Abstract
A motor vehicle handle assembly includes a bearing bracket, a recess housing with a receiving area, a handle element which is attached to pivot arms, and a closing cylinder which extends in the receiving area. The pivot arms are rotationally fixed to a bearing axis which is rotatably mounted on the bearing bracket such that the handle element can be moved between a base position, in which the handle element is flush with the outer contour of a door, and an extended position, in which the handle element protrudes. The handle element covers the closing cylinder in the base position and releases the closing cylinder in the extended position in order to insert a key. The handle element can be moved into the extended position, in which it releases the closing cylinder in order to insert the key, when the handle element is actuated using an extension actuation force.
Claims
1. Motor vehicle handle assembly, comprising: a bearing bracket which can be fastened to an inside of a door or tailgate of a motor vehicle, a trough housing which can be inserted from an outside of the door or tailgate into a cutout formed in the door or tailgate and has a receiving area, a handle element which is attached to a first pivot arm and a second pivot arm, and a closing cylinder which extends at least in sections within the receiving area and can be mounted on the motor vehicle handle assembly from the outside of the door or tailgate, wherein the first pivot arm and the second pivot arm are rotationally fixed to at least one bearing axis which is rotatably mounted on the bearing bracket and which extends parallel to a longitudinal direction of the handle element, such that the handle element can be moved between a base position in which the handle element is flush with an outer contour of the door or tailgate and an extended position in which the handle element protrudes from the receiving area of the trough housing relative to the outer contour of the door or tailgate, wherein the closing cylinder extends perpendicular to the longitudinal direction of the handle element and the handle element covers the closing cylinder in the base position and releases the closing cylinder in the extended position in order to insert a key, wherein a retaining latching device exerts a predetermined retention force in the direction of the base position on the handle element, and wherein the handle element, upon actuation of the handle element with an extension actuation force directed away from the bearing bracket, which is greater than the predetermined retention force, can be moved into the extended position in which the handle element is arranged to release the closing cylinder in order to insert a key.

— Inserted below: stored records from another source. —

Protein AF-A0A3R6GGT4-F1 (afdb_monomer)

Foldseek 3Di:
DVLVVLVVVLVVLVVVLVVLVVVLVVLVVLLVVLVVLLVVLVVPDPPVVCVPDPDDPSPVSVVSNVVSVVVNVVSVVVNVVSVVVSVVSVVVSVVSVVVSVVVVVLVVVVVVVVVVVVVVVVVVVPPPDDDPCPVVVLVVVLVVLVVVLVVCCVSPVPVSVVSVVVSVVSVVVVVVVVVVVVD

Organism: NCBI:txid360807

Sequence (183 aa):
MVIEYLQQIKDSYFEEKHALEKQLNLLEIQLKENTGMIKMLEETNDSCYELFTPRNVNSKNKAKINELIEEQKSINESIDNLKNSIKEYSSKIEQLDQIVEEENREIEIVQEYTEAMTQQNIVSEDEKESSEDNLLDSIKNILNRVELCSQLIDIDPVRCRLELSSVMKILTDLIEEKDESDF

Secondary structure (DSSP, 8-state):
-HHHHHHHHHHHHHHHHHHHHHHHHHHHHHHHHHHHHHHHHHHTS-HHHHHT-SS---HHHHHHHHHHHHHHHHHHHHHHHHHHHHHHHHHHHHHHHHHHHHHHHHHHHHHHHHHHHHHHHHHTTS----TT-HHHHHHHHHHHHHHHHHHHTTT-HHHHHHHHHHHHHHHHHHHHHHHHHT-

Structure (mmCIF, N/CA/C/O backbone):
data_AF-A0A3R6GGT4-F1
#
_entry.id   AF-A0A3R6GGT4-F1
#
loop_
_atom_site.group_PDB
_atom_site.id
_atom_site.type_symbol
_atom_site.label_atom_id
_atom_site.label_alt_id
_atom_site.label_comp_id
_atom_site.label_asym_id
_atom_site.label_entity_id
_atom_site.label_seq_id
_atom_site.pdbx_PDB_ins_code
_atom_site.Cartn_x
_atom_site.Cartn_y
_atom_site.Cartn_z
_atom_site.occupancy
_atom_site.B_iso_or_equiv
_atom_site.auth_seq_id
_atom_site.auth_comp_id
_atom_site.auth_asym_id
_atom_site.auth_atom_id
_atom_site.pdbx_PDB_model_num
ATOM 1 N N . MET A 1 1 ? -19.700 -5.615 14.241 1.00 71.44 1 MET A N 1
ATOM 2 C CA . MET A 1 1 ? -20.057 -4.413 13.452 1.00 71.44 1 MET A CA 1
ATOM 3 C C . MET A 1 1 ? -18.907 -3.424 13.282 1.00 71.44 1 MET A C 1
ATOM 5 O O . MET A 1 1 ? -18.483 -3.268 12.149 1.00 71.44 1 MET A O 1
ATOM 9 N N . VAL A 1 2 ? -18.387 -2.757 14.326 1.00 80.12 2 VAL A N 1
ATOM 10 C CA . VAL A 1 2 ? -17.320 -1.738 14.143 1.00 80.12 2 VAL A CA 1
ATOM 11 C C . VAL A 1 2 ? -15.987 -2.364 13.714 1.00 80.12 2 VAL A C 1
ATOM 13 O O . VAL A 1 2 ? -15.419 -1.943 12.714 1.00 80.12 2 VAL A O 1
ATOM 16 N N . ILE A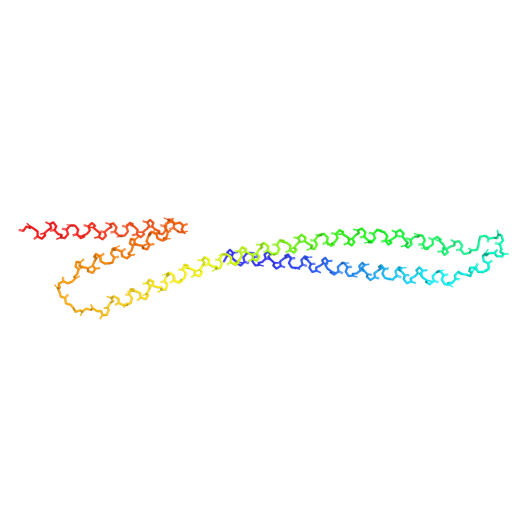 1 3 ? -15.544 -3.434 14.381 1.00 80.50 3 ILE A N 1
ATOM 17 C CA . ILE A 1 3 ? -14.303 -4.147 14.022 1.00 80.50 3 ILE A CA 1
ATOM 18 C C . ILE A 1 3 ? -14.381 -4.753 12.614 1.00 80.50 3 ILE A C 1
ATOM 20 O O . ILE A 1 3 ? -13.453 -4.613 11.828 1.00 80.50 3 ILE A O 1
ATOM 24 N N . GLU A 1 4 ? -15.510 -5.370 12.253 1.00 85.31 4 GLU A N 1
ATOM 25 C CA . GLU A 1 4 ? -15.723 -5.912 10.899 1.00 85.31 4 GLU A CA 1
ATOM 26 C C . GLU A 1 4 ? -15.652 -4.819 9.826 1.00 85.31 4 GLU A C 1
ATOM 28 O O . GLU A 1 4 ? -15.102 -5.043 8.752 1.00 85.31 4 GLU A O 1
ATOM 33 N N . TYR A 1 5 ? -16.175 -3.626 10.118 1.00 88.06 5 TYR A N 1
ATOM 34 C CA . TYR A 1 5 ? -16.090 -2.480 9.217 1.00 88.06 5 TYR A CA 1
ATOM 35 C C . TYR A 1 5 ? -14.649 -1.964 9.078 1.00 88.06 5 TYR A C 1
ATOM 37 O O . TYR A 1 5 ? -14.194 -1.710 7.964 1.00 88.06 5 TYR A O 1
ATOM 45 N N . LEU A 1 6 ? -13.901 -1.867 10.183 1.00 87.62 6 LEU A N 1
ATOM 46 C CA . LEU A 1 6 ? -12.476 -1.511 10.154 1.00 87.62 6 LEU A CA 1
ATOM 47 C C . LEU A 1 6 ? -11.655 -2.539 9.363 1.00 87.62 6 LEU A C 1
ATOM 49 O O . LEU A 1 6 ? -10.791 -2.156 8.573 1.00 87.62 6 LEU A O 1
ATOM 53 N N . GLN A 1 7 ? -11.977 -3.826 9.502 1.00 87.25 7 GLN A N 1
ATOM 54 C CA . GLN A 1 7 ? -11.342 -4.899 8.744 1.00 87.25 7 GLN A CA 1
ATOM 55 C C . GLN A 1 7 ? -11.633 -4.787 7.240 1.00 87.25 7 GLN A C 1
ATOM 57 O O . GLN A 1 7 ? -10.712 -4.897 6.439 1.00 87.25 7 GLN A O 1
ATOM 62 N N . GLN A 1 8 ? -12.871 -4.473 6.844 1.00 91.94 8 GLN A N 1
ATOM 63 C CA . GLN A 1 8 ? -13.211 -4.238 5.433 1.00 91.94 8 GLN A CA 1
ATOM 64 C C . GLN A 1 8 ? -12.436 -3.060 4.829 1.00 91.94 8 GLN A C 1
ATOM 66 O O . GLN A 1 8 ? -11.959 -3.144 3.697 1.00 91.94 8 GLN A O 1
ATOM 71 N N . ILE A 1 9 ? -12.282 -1.962 5.576 1.00 91.88 9 ILE A N 1
ATOM 72 C CA . ILE A 1 9 ? -11.476 -0.816 5.130 1.00 91.88 9 ILE A CA 1
ATOM 73 C C . ILE A 1 9 ? -10.008 -1.224 4.977 1.00 91.88 9 ILE A C 1
ATOM 75 O O . ILE A 1 9 ? -9.367 -0.871 3.986 1.00 91.88 9 ILE A O 1
ATOM 79 N N . LYS A 1 10 ? -9.473 -1.974 5.945 1.00 90.44 10 LYS A N 1
ATOM 80 C CA . LYS A 1 10 ? -8.101 -2.482 5.901 1.00 90.44 10 LYS A CA 1
ATOM 81 C C . LYS A 1 10 ? -7.876 -3.347 4.660 1.00 90.44 10 LYS A C 1
ATOM 83 O O . LYS A 1 10 ? -6.910 -3.109 3.937 1.00 90.44 10 LYS A O 1
ATOM 88 N N . ASP A 1 11 ? -8.778 -4.283 4.380 1.00 92.62 11 ASP A N 1
ATOM 89 C CA . ASP A 1 11 ? -8.697 -5.157 3.207 1.00 92.62 11 ASP A CA 1
ATOM 90 C C . ASP A 1 11 ? -8.714 -4.337 1.902 1.00 92.62 11 ASP A C 1
ATOM 92 O O . ASP A 1 11 ? -7.874 -4.551 1.027 1.00 92.62 11 ASP A O 1
ATOM 96 N N . SER A 1 12 ? -9.572 -3.311 1.813 1.00 94.25 12 SER A N 1
ATOM 97 C CA . SER A 1 12 ? -9.597 -2.376 0.678 1.00 94.25 12 SER A CA 1
ATOM 98 C C . SER A 1 12 ? -8.260 -1.650 0.485 1.00 94.25 12 SER A C 1
ATOM 100 O O . SER A 1 12 ? -7.772 -1.540 -0.640 1.00 94.25 12 SER A O 1
ATOM 102 N N . TYR A 1 13 ? -7.632 -1.165 1.561 1.00 93.12 13 TYR A N 1
ATOM 103 C CA . TYR A 1 13 ? -6.322 -0.514 1.461 1.00 93.12 13 TYR A CA 1
ATOM 104 C C . TYR A 1 13 ? -5.204 -1.488 1.081 1.00 93.12 13 TYR A C 1
ATOM 106 O O . TYR A 1 13 ? -4.274 -1.097 0.373 1.00 93.12 13 TYR A O 1
ATOM 114 N N . PHE A 1 14 ? -5.285 -2.752 1.503 1.00 93.12 14 PHE A N 1
ATOM 115 C CA . PHE A 1 14 ? -4.360 -3.791 1.052 1.00 93.12 14 PHE A CA 1
ATOM 116 C C . PHE A 1 14 ? -4.492 -4.058 -0.448 1.00 93.12 14 PHE A C 1
ATOM 118 O O . PHE A 1 14 ? -3.473 -4.144 -1.136 1.00 93.12 14 PHE A O 1
ATOM 125 N N . GLU A 1 15 ? -5.718 -4.149 -0.966 1.00 94.94 15 GLU A N 1
ATOM 126 C CA . GLU A 1 15 ? -5.964 -4.335 -2.399 1.00 94.94 15 GLU A CA 1
ATOM 127 C C . GLU A 1 15 ? -5.422 -3.163 -3.228 1.00 94.94 15 GLU A C 1
ATOM 129 O O . GLU A 1 15 ? -4.715 -3.381 -4.217 1.00 94.94 15 GLU A O 1
ATOM 134 N N . GLU A 1 16 ? -5.682 -1.923 -2.802 1.00 94.31 16 GLU A N 1
ATOM 135 C CA . GLU A 1 16 ? -5.169 -0.721 -3.469 1.00 94.31 16 GLU A CA 1
ATOM 136 C C . GLU A 1 16 ? -3.639 -0.656 -3.433 1.00 94.31 16 GLU A C 1
ATOM 138 O O . GLU A 1 16 ? -2.999 -0.432 -4.464 1.00 94.31 16 GLU A O 1
ATOM 143 N N . LYS A 1 17 ? -3.027 -0.926 -2.273 1.00 93.69 17 LYS A N 1
ATOM 144 C CA . LYS A 1 17 ? -1.568 -0.994 -2.135 1.00 93.69 17 LYS A CA 1
ATOM 145 C C . LYS A 1 17 ? -0.968 -2.049 -3.065 1.00 93.69 17 LYS A C 1
ATOM 147 O O . LYS A 1 17 ? -0.015 -1.757 -3.786 1.00 93.69 17 LYS A O 1
ATOM 152 N N . HIS A 1 18 ? -1.541 -3.249 -3.096 1.00 94.81 18 HIS A N 1
ATOM 153 C CA . HIS A 1 18 ? -1.068 -4.334 -3.952 1.00 94.81 18 HIS A CA 1
ATOM 154 C C . HIS A 1 18 ? -1.218 -3.997 -5.448 1.00 94.81 18 HIS A C 1
ATOM 156 O O . HIS A 1 18 ? -0.351 -4.320 -6.264 1.00 94.81 18 HIS A O 1
ATOM 162 N N . ALA A 1 19 ? -2.292 -3.300 -5.836 1.00 95.44 19 ALA A N 1
ATOM 163 C CA . ALA A 1 19 ? -2.460 -2.814 -7.203 1.00 95.44 19 ALA A CA 1
ATOM 164 C C . ALA A 1 19 ? -1.358 -1.813 -7.597 1.00 95.44 19 ALA A C 1
ATOM 166 O O . ALA A 1 19 ? -0.798 -1.921 -8.694 1.00 95.44 19 ALA A O 1
ATOM 167 N N . LEU A 1 20 ? -1.002 -0.889 -6.699 1.00 94.50 20 LEU A N 1
ATOM 168 C CA . LEU A 1 20 ? 0.095 0.061 -6.905 1.00 94.50 20 LEU A CA 1
ATOM 169 C C . LEU A 1 20 ? 1.459 -0.640 -6.982 1.00 94.50 20 LEU A C 1
ATOM 171 O O . LEU A 1 20 ? 2.263 -0.311 -7.850 1.00 94.50 20 LEU A O 1
ATOM 175 N N . GLU A 1 21 ? 1.714 -1.646 -6.143 1.00 93.25 21 GLU A N 1
ATOM 176 C CA . GLU A 1 21 ? 2.943 -2.457 -6.190 1.00 93.25 21 GLU A CA 1
ATOM 177 C C . GLU A 1 21 ? 3.089 -3.205 -7.523 1.00 93.25 21 GLU A C 1
ATOM 179 O O . GLU A 1 21 ? 4.180 -3.278 -8.096 1.00 93.25 21 GLU A O 1
ATOM 184 N N . LYS A 1 22 ? 1.982 -3.710 -8.077 1.00 95.88 22 LYS A N 1
ATOM 185 C CA . LYS A 1 22 ? 1.984 -4.340 -9.402 1.00 95.88 22 LYS A CA 1
ATOM 186 C C . LYS A 1 22 ? 2.317 -3.340 -10.512 1.00 95.88 22 LYS A C 1
ATOM 188 O O . LYS A 1 22 ? 3.065 -3.679 -11.430 1.00 95.88 22 LYS A O 1
ATOM 193 N N . GLN A 1 23 ? 1.774 -2.123 -10.439 1.00 94.94 23 GLN A N 1
ATOM 194 C CA . GLN A 1 23 ? 2.099 -1.049 -11.385 1.00 94.94 23 GLN A CA 1
ATOM 195 C C . GLN A 1 23 ? 3.568 -0.629 -11.275 1.00 94.94 23 GLN A C 1
ATOM 197 O O . GLN A 1 23 ? 4.233 -0.475 -12.298 1.00 94.94 23 GLN A O 1
ATOM 202 N N . LEU A 1 24 ? 4.089 -0.514 -10.051 1.00 95.31 24 LEU A N 1
ATOM 203 C CA . LEU A 1 24 ? 5.493 -0.213 -9.783 1.00 95.31 24 LEU A CA 1
ATOM 204 C C . LEU A 1 24 ? 6.414 -1.236 -10.460 1.00 95.31 24 LEU A C 1
ATOM 206 O O . LEU A 1 24 ? 7.320 -0.856 -11.195 1.00 95.31 24 LEU A O 1
ATOM 210 N N . ASN A 1 25 ? 6.138 -2.529 -10.272 1.00 95.44 25 ASN A N 1
ATOM 211 C CA . ASN A 1 25 ? 6.931 -3.609 -10.858 1.00 95.44 25 ASN A CA 1
ATOM 212 C C . ASN A 1 25 ? 6.937 -3.542 -12.396 1.00 95.44 25 ASN A C 1
ATOM 214 O O . ASN A 1 25 ? 7.985 -3.670 -13.027 1.00 95.44 25 ASN A O 1
ATOM 218 N N . LEU A 1 26 ? 5.785 -3.256 -13.012 1.00 96.25 26 LEU A N 1
ATOM 219 C CA . LEU A 1 26 ? 5.697 -3.097 -14.465 1.00 96.25 26 LEU A CA 1
ATOM 220 C C . LEU A 1 26 ? 6.592 -1.954 -14.973 1.00 96.25 26 LEU A C 1
ATOM 222 O O . LEU A 1 26 ? 7.304 -2.126 -15.963 1.00 96.25 26 LEU A O 1
ATOM 226 N N . LEU A 1 27 ? 6.591 -0.813 -14.280 1.00 94.62 27 LEU A N 1
ATOM 227 C CA . LEU A 1 27 ? 7.450 0.323 -14.621 1.00 94.62 27 LEU A CA 1
ATOM 228 C C . LEU A 1 27 ? 8.939 0.014 -14.410 1.00 94.62 27 LEU A C 1
ATOM 230 O O . LEU A 1 27 ? 9.767 0.423 -15.222 1.00 94.62 27 LEU A O 1
ATOM 234 N N . GLU A 1 28 ? 9.297 -0.740 -13.369 1.00 92.94 28 GLU A N 1
ATOM 235 C CA . GLU A 1 28 ? 10.678 -1.183 -13.134 1.00 92.94 28 GLU A CA 1
ATOM 236 C C . GLU A 1 28 ? 11.179 -2.123 -14.241 1.00 92.94 28 GLU A C 1
ATOM 238 O O . GLU A 1 28 ? 12.322 -2.000 -14.695 1.00 92.94 28 GLU A O 1
ATOM 243 N N . ILE A 1 29 ? 10.319 -3.028 -14.725 1.00 95.69 29 ILE A N 1
ATOM 244 C CA . ILE A 1 29 ? 10.618 -3.880 -15.884 1.00 95.69 29 ILE A CA 1
ATOM 245 C C . ILE A 1 29 ? 10.843 -3.014 -17.126 1.00 95.69 29 ILE A C 1
ATOM 247 O O . ILE A 1 29 ? 11.875 -3.161 -17.782 1.00 95.69 29 ILE A O 1
ATOM 251 N N . GLN A 1 30 ? 9.941 -2.072 -17.410 1.00 94.19 30 GLN A N 1
ATOM 252 C CA . GLN A 1 30 ? 10.062 -1.175 -18.563 1.00 94.19 30 GLN A CA 1
ATOM 253 C C . GLN A 1 30 ? 11.355 -0.344 -18.509 1.00 94.19 30 GLN A C 1
ATOM 255 O O . GLN A 1 30 ? 12.051 -0.183 -19.511 1.00 94.19 30 GLN A O 1
ATOM 260 N N . LEU A 1 31 ? 11.744 0.138 -17.327 1.00 93.94 31 LEU A N 1
ATOM 261 C CA . LEU A 1 31 ? 12.986 0.888 -17.143 1.00 93.94 31 LEU A CA 1
ATOM 262 C C . LEU A 1 31 ? 14.221 0.023 -17.444 1.00 93.94 31 LEU A C 1
ATOM 264 O O . LEU A 1 31 ? 15.173 0.481 -18.091 1.00 93.94 31 LEU A O 1
ATOM 268 N N . LYS A 1 32 ? 14.194 -1.247 -17.026 1.00 95.06 32 LYS A N 1
ATOM 269 C CA . LYS A 1 32 ? 15.244 -2.231 -17.318 1.00 95.06 32 LYS A CA 1
ATOM 270 C C . LYS A 1 32 ? 15.327 -2.558 -18.811 1.00 95.06 32 LYS A C 1
ATOM 272 O O . LYS A 1 32 ? 16.434 -2.643 -19.344 1.00 95.06 32 LYS A O 1
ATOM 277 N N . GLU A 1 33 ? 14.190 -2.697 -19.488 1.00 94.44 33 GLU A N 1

2. Motor vehicle handle assembly according to claim 1, wherein sensor electronics are provided for detecting a user-effected actuation of the handle element, and wherein the sensor electronics upon detection of an actuation of the handle element by a user using a normal actuation force directed away from the bearing bracket, which is smaller than the predetermined retention force, electrically open the door or tailgate, whereby the handle element remains in its base position.
3. Motor vehicle handle assembly according to claim 1, wherein the handle element is attached to a third pivot arm which is rotationally fixed to the at least one bearing axis.
4. Motor vehicle handle assembly according to claim 1, wherein the retaining latching device has an elastic spring element and a sliding element, and wherein the sliding element is motion-coupled to the handle element and a first spring leg of the elastic spring element is supported on the sliding element.
5. Motor vehicle handle assembly according to claim 4, wherein a second spring leg of the elastic spring element is supported on a support projection which is formed on the bearing bracket or on the trough housing.
6. Motor vehicle handle assembly according to claim 4, wherein the sliding element on the first pivot arm or on the second pivot arm is arranged to be movable therewith.
7. Motor vehicle handle assembly according to claim 4, wherein a movement contour is formed on the sliding element, on which movement contour the first spring leg of the elastic spring element is supported.
8. Motor vehicle handle assembly according to claim 7, wherein the movement contour is divided into a retaining portion and a latching portion adjoining the retaining portion, and wherein the first spring leg of the elastic spring element is angled and is arranged in the extended position on the latching portion such that the handle element is held latched in its extended position.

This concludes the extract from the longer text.